Developing Kingdom Leaders – Tom Yeakley

Taking the Mystery out of Leadership

Archive for the tag “contribution”

Age and Contribution

“Take a census of the sons of Gershon also, by their fathers’ houses and by their clans. From thirty years old up to fifty years old, you shall list them, all who can come to do duty, to do service in the tent of meeting. …  All the service of the sons of the Gershonites shall be at the command of Aaron and his sons, in all that they are to carry and in all that they have to do. And you shall assign to their charge all that they are to carry.”   Numbers 4:23-24; 27  ESV

And the LORD spoke to Moses, saying, “This applies to the Levites: from twenty-five years old and upward they shall come to do duty in the service of the tent of meeting. And from the age of fifty years they shall withdraw from the duty of the service and serve no more. They minister to their brothers in the tent of meeting by keeping guard, but they shall do no service. Thus shall you do to the Levites in assigning their duties.”   Number 8:23-26  ESV

The Lord set age boundaries when serving.  During the forty years in the desert after the Exodus, those who carried the parts of the Tabernacle we to be from 30 to 50 years of age.  Physical strength was necessary and maturity to handle these pieces carefully were requirements and thus, thirty years old was the minimum age allowed.  The rest of the Levites who were to serve in the Tabernacle, could begin as early as 25 years of age.

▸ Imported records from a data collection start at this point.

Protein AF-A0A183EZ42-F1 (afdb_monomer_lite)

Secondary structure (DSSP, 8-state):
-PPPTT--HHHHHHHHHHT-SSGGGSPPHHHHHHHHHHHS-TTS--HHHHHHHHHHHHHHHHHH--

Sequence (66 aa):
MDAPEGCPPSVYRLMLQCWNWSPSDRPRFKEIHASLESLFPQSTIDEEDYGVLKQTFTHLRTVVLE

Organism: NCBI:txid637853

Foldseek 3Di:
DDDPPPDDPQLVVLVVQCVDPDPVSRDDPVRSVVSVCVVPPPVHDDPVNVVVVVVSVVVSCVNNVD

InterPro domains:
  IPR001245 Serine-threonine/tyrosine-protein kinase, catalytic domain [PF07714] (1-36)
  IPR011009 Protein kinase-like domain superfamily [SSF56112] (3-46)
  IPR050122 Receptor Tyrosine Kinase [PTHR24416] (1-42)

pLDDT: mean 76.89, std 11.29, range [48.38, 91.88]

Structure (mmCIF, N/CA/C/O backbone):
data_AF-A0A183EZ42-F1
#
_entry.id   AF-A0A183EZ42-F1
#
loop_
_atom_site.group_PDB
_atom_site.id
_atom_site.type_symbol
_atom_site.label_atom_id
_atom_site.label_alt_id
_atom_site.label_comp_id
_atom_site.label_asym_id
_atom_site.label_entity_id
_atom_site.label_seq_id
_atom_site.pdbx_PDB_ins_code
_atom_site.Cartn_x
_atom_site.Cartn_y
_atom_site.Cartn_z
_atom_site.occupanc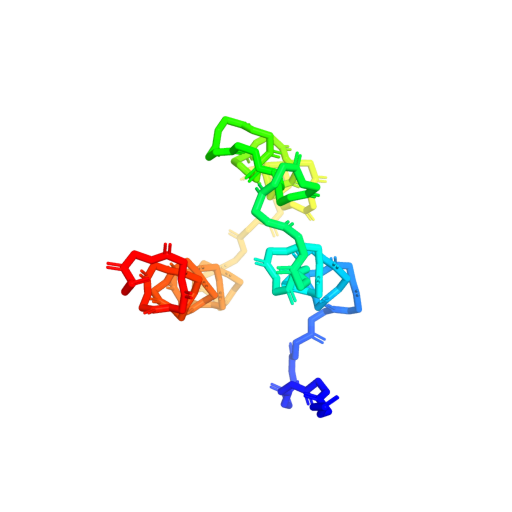y
_atom_site.B_iso_or_equiv
_atom_site.auth_seq_id
_atom_site.auth_comp_id
_atom_site.auth_asym_id
_atom_site.auth_atom_id
_atom_site.pdbx_PDB_model_num
ATOM 1 N N . MET A 1 1 ? -0.500 -14.947 -1.512 1.00 67.56 1 MET A N 1
ATOM 2 C CA . MET A 1 1 ? -0.729 -14.273 -0.218 1.00 67.56 1 MET A CA 1
ATOM 3 C C . MET A 1 1 ? -2.220 -14.129 -0.069 1.00 67.56 1 MET A C 1
ATOM 5 O O . MET A 1 1 ? -2.859 -13.892 -1.083 1.00 67.56 1 MET A O 1
ATOM 9 N N . ASP A 1 2 ? -2.742 -14.276 1.139 1.00 77.19 2 ASP A N 1
ATOM 10 C CA . ASP A 1 2 ? -4.127 -13.920 1.443 1.00 77.19 2 ASP A CA 1
ATOM 11 C C . ASP A 1 2 ? -4.180 -12.479 1.962 1.00 77.19 2 ASP A C 1
ATOM 13 O O . ASP A 1 2 ? -3.146 -11.895 2.310 1.00 77.19 2 ASP A O 1
ATOM 17 N N . ALA A 1 3 ? -5.368 -11.878 1.958 1.00 76.38 3 ALA A N 1
ATOM 18 C CA . ALA A 1 3 ? -5.561 -10.562 2.551 1.00 76.38 3 ALA A CA 1
ATOM 19 C C . ALA A 1 3 ? -5.444 -10.654 4.083 1.00 76.38 3 ALA A C 1
ATOM 21 O O . ALA A 1 3 ? -5.984 -11.597 4.666 1.00 76.38 3 ALA A O 1
ATOM 22 N N . PRO A 1 4 ? -4.776 -9.695 4.751 1.00 80.81 4 PRO A N 1
ATOM 23 C CA . PRO A 1 4 ? -4.795 -9.616 6.207 1.00 80.81 4 PRO A CA 1
ATOM 24 C C . PRO A 1 4 ? -6.222 -9.453 6.740 1.00 80.81 4 PRO A C 1
ATOM 26 O O . PRO A 1 4 ? -7.070 -8.835 6.089 1.00 80.81 4 PRO A O 1
ATOM 29 N N . GLU A 1 5 ? -6.476 -9.964 7.942 1.00 80.06 5 GLU A N 1
ATOM 30 C CA . GLU A 1 5 ? -7.754 -9.765 8.628 1.00 80.06 5 GLU A CA 1
ATOM 31 C C . GLU A 1 5 ? -8.021 -8.263 8.830 1.00 80.06 5 GLU A C 1
ATOM 33 O O . GLU A 1 5 ? -7.118 -7.503 9.183 1.00 80.06 5 GLU A O 1
ATOM 38 N N . GLY A 1 6 ? -9.242 -7.818 8.523 1.00 76.62 6 GLY A N 1
ATOM 39 C CA . GLY A 1 6 ? -9.620 -6.400 8.570 1.00 76.62 6 GLY A CA 1
ATOM 40 C C . GLY A 1 6 ? -9.089 -5.538 7.416 1.00 76.62 6 GLY A C 1
ATOM 41 O O . GLY A 1 6 ? -9.378 -4.347 7.379 1.00 76.62 6 GLY A O 1
ATOM 42 N N . CYS A 1 7 ? -8.348 -6.098 6.448 1.00 78.00 7 CYS A N 1
ATOM 43 C CA . CYS A 1 7 ? -7.841 -5.321 5.316 1.00 78.00 7 CYS A CA 1
ATOM 44 C C . CYS A 1 7 ? -8.937 -5.070 4.262 1.00 78.00 7 CYS A C 1
ATOM 46 O O . CYS A 1 7 ? -9.489 -6.028 3.707 1.00 78.00 7 CYS A O 1
ATOM 48 N N . PRO A 1 8 ? -9.232 -3.803 3.909 1.00 83.50 8 PRO A N 1
ATOM 49 C CA . PRO A 1 8 ? -10.197 -3.505 2.862 1.00 83.50 8 PRO A CA 1
ATOM 50 C C . PRO A 1 8 ? -9.759 -4.092 1.509 1.00 83.50 8 PRO A C 1
ATOM 52 O O . PRO A 1 8 ? -8.598 -3.934 1.115 1.00 83.50 8 PRO A O 1
ATOM 55 N N . PRO A 1 9 ? -10.676 -4.688 0.720 1.00 85.25 9 PRO A N 1
ATOM 56 C CA . PRO A 1 9 ? -10.335 -5.279 -0.577 1.00 85.25 9 PRO A CA 1
ATOM 57 C C . PRO A 1 9 ? -9.644 -4.309 -1.546 1.00 85.25 9 PRO A C 1
ATOM 59 O O . PRO A 1 9 ? -8.855 -4.720 -2.393 1.00 85.25 9 PRO A O 1
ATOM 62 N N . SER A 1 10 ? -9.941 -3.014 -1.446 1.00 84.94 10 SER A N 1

Whether serving in the Tabernacle or carrying it through the desert, both tasks were age limited to 50 years old.  Upon reaching that age, Levites were to “withdraw from the duty of the service and serve no more.”  The older Levites moved from direct ministry in the Tabernacle to an indirect role of serving others by ‘keeping guard.’

It would seem that a pattern of ministry is that direct ministry is primarily a young person’s responsibility.  But with increasing age and experience, older servants move into more indirect roles, thus making room for younger leaders to emerge.  Note that the older Levites did not ‘retire,’ they just assumed less intense ministry roles.

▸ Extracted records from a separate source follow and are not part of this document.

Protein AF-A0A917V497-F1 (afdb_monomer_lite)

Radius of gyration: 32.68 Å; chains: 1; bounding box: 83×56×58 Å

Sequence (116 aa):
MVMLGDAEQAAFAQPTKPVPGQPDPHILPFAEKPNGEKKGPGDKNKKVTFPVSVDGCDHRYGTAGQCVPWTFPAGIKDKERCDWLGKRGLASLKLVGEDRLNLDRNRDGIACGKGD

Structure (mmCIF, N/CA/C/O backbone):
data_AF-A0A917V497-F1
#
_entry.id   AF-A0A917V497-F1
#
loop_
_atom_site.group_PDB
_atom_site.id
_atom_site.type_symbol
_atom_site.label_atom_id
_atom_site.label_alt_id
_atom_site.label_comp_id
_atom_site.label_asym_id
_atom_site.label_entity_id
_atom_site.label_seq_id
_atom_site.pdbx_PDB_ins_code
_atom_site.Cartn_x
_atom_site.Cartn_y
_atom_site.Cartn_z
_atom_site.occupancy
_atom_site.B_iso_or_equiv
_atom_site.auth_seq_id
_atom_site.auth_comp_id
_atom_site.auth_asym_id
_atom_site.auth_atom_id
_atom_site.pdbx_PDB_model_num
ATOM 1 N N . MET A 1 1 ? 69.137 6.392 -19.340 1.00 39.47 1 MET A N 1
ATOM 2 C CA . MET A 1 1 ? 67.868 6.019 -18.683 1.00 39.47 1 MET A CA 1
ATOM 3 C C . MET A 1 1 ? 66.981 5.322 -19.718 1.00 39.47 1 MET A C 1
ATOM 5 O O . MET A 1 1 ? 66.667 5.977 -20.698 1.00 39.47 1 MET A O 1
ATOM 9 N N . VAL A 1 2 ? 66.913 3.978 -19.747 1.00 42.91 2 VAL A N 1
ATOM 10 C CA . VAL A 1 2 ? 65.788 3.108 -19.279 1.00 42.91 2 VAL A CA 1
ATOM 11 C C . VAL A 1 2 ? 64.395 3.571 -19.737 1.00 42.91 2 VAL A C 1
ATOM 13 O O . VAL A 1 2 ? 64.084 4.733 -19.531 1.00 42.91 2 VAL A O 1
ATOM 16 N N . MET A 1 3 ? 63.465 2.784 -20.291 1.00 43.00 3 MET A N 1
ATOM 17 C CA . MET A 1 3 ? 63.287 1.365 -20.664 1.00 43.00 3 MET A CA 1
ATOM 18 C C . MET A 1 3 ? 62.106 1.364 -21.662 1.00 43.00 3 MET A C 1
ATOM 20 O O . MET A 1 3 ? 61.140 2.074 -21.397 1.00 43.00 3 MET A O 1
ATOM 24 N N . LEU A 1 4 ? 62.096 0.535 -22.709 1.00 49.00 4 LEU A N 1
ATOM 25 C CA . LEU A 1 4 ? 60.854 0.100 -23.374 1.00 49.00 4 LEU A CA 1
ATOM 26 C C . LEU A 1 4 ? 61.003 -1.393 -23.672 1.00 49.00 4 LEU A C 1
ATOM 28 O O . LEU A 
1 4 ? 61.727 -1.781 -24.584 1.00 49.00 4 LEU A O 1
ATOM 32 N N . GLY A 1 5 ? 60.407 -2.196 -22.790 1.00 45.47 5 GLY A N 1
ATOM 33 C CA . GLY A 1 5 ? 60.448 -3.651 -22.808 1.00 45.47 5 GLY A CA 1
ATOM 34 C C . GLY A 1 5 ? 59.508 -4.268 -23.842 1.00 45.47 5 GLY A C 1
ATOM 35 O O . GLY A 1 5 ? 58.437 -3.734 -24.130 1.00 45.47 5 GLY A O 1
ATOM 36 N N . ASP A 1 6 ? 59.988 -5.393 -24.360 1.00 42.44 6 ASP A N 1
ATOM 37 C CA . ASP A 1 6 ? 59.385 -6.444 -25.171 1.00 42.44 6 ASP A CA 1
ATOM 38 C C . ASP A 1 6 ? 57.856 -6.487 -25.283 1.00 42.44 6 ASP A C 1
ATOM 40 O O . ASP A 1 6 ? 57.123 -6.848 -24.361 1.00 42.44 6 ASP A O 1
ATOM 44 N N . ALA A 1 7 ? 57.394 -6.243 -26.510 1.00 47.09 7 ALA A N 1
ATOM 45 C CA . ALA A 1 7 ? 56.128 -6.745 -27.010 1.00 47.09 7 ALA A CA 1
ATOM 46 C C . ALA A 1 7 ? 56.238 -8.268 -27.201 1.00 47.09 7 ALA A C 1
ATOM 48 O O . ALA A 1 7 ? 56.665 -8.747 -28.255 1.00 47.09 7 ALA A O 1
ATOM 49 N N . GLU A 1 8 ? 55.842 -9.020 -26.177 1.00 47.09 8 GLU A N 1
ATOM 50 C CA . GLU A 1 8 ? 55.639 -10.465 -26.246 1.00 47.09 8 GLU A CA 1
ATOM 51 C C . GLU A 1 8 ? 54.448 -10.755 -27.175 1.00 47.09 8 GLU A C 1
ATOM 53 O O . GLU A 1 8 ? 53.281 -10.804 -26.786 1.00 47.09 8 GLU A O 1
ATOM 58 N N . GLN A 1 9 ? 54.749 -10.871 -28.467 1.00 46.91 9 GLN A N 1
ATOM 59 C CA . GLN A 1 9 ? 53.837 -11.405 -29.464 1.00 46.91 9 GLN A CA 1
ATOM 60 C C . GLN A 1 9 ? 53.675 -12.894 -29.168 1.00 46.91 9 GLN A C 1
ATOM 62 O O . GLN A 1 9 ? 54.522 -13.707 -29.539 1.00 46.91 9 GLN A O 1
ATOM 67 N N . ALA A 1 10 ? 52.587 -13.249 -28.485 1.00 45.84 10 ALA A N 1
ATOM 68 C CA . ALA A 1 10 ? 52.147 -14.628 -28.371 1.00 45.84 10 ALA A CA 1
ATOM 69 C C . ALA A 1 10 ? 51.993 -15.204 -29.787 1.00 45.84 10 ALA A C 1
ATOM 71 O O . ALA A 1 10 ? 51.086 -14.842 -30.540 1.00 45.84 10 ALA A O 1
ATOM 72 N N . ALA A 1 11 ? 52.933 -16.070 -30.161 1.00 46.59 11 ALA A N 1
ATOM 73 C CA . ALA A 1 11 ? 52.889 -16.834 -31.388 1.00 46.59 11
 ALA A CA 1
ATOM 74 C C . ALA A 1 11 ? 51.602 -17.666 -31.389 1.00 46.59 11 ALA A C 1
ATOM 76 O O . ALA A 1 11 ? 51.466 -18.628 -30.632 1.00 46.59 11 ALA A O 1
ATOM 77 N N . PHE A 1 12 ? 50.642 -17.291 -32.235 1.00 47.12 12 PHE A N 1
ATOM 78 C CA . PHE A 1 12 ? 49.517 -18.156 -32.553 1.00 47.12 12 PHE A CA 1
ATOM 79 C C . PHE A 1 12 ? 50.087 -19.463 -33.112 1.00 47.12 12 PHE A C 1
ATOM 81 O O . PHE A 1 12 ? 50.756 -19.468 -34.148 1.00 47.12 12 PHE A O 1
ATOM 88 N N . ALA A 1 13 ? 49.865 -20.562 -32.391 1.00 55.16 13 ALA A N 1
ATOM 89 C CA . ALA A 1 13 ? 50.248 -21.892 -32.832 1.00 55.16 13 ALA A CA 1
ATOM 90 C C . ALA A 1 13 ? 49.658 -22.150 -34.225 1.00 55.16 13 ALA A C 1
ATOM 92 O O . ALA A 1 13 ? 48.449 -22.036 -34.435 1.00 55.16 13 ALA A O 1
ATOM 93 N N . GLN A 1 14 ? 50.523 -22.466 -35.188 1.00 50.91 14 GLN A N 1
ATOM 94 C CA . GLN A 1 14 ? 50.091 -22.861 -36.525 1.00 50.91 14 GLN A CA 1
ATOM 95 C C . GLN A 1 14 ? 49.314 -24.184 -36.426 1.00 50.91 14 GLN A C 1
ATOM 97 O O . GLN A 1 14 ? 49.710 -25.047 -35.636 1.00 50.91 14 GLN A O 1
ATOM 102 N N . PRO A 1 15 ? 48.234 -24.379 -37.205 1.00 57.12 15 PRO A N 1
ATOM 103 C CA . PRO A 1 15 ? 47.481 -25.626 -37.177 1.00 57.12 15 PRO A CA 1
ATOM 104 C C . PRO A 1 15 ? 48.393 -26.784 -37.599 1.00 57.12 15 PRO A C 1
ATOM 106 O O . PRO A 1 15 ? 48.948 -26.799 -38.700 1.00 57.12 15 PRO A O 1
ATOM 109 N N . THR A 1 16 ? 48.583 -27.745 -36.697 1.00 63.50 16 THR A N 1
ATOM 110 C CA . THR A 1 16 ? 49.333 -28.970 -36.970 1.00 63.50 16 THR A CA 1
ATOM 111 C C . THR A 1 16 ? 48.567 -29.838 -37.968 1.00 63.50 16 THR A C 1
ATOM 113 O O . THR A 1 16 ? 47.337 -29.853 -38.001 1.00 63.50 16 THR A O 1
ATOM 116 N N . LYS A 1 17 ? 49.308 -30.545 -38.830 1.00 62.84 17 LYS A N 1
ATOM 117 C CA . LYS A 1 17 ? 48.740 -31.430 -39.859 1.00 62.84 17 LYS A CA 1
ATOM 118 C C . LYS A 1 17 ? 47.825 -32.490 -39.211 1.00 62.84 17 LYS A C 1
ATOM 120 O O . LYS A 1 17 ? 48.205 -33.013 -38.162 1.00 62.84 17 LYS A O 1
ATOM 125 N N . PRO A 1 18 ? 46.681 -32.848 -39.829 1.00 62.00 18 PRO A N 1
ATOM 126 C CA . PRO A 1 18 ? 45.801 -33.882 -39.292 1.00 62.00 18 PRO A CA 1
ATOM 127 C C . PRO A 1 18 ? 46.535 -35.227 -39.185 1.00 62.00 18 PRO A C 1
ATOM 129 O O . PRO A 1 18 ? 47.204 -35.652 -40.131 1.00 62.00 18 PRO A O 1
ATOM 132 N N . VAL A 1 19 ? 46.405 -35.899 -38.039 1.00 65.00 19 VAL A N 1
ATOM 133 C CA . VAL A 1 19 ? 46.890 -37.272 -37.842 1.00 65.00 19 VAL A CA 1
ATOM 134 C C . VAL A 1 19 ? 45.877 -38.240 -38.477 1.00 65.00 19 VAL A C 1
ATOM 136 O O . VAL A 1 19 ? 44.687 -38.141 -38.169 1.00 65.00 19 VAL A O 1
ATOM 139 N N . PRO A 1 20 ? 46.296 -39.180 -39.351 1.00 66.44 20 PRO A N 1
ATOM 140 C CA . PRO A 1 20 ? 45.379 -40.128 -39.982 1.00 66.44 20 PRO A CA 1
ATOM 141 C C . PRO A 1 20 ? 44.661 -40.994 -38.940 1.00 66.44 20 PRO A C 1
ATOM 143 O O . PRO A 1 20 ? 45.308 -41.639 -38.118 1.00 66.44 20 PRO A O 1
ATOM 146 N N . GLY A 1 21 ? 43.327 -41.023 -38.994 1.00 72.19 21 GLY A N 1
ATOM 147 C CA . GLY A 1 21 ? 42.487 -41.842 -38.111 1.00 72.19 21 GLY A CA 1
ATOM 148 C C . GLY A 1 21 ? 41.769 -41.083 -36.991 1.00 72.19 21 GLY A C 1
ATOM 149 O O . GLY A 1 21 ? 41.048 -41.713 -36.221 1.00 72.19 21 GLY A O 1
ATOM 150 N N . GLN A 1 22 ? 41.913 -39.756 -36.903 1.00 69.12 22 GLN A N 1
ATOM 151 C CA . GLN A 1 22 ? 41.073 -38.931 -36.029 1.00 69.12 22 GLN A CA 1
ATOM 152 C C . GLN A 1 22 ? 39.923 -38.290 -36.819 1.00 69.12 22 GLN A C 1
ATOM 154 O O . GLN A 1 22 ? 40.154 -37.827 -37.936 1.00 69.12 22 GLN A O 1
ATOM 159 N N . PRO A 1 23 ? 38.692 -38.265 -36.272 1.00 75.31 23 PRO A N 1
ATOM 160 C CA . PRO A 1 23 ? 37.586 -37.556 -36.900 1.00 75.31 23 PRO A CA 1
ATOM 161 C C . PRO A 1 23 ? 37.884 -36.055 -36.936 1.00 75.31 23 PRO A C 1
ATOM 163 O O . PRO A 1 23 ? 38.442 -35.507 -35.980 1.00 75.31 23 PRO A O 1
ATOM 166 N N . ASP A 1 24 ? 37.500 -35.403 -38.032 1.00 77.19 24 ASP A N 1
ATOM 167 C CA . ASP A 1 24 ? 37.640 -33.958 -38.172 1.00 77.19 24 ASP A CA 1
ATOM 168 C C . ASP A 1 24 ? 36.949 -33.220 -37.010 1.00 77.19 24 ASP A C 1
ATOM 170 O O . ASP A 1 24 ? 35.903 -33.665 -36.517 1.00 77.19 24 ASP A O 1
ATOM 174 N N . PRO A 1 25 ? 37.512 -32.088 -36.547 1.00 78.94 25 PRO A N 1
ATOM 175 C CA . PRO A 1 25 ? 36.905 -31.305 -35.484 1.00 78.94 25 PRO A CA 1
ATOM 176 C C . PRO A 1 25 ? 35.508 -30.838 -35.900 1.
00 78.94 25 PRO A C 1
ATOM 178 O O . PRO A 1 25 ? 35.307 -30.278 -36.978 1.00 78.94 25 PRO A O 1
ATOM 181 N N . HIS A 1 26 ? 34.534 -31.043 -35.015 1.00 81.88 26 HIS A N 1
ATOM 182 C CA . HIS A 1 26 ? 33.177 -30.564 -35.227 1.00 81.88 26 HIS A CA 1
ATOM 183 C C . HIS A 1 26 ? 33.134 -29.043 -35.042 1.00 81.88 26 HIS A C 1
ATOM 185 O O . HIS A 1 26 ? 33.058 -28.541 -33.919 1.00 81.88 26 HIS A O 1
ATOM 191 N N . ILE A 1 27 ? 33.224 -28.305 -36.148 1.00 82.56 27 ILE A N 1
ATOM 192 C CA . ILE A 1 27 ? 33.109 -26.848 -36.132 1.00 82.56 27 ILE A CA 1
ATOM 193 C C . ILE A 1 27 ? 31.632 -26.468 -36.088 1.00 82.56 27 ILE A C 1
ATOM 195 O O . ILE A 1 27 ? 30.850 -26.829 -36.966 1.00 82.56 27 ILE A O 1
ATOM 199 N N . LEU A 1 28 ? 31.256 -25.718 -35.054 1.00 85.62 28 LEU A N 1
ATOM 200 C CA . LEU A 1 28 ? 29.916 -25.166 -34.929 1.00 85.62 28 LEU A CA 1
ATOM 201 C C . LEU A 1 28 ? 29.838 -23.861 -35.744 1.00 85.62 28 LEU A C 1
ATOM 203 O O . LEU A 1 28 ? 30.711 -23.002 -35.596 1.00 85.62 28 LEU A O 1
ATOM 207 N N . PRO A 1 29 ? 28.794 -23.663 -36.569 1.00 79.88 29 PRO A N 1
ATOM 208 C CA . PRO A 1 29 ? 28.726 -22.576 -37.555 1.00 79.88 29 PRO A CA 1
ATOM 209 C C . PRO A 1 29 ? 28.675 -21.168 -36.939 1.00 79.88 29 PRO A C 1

These guidelines for Levitical service in the Tabernacle should cause us to pause and think carefully about our own ministry contributions and those whom we lead.  Are you thinking about your succession plan?  Are you looking to transition into a more indirect role of service?

It is good for a man that he bear the yoke in his youth.    Lamentations 3:27  ESV

Contribution and Old Age

The LORD said to Moses, “This applies to the Levites: Men twenty-five years old or more shall come to take part in the work at the Tent of Meeting, but at the age of fifty, they must retire from their regular service and work no longer. They may assist their brothers in performing their duties at the Tent of Meeting, but they themselves must not do the work.                               Numbers 8:23-26

The new U.S. President is 70 years old.  His election opponent was 69.  The average age for the new cabinet candidates is 64.  Why the large number of older leaders?  Is it because their generation, the Baby Boomers, tends to vote more frequently and out-number the Millennials?  Is it that those who are older are clinging to power and reluctant to give it over to the next generation?

From the passage above in Numbers we see that those who served in the Tabernacle, the Levites, were conscripted to serve from age 25 to 50.  At the age of 50 they were released from their regular duty, but were to still be available for helping those in active service.  Many believe that this restriction was due to the heavy physical demands of the role – setting up, tearing down, and transporting the Tabernacle and all its accompanying accessories across the desert.  Regardless, it is interesting to note that the Lord Himself set age limits for this service.

We can also observe that Moses was 80 when God appeared to him and called him into service.  He served as the leader of Israel for 40 more years until his death at 120.  Tradition tells us that the Apostle Paul served into his sixties and that the Apostle John wrote the book of Revelation in his nineties.

Certainly these examples are descriptive rather than prescriptive for us.  But we must be cautious that as we focus on next generation leadership, we don’t automatically dismiss the contribution of those who are older.  While it is wise and strategic to intentionally focus on a transition to younger leaders, we must not develop a corresponding prejudice against those who are older.  Youth has its advantages, but so does age and experience.

Just because someone is younger does not mean that they are wise.  But neither does having gray hair (or no hair) mean that someone is better qualified to lead.  Discernment is needed to determine best fit and contribution, regardless of age.  Better health care and nutrition means that what is “old” is an escalating age range.

Wise leadership will not automatically default to the younger or those who are older by assuming one is better than another.  Good leaders are discerning on who is best qualified to lead and trust that the Lord will anoint them for their responsibility.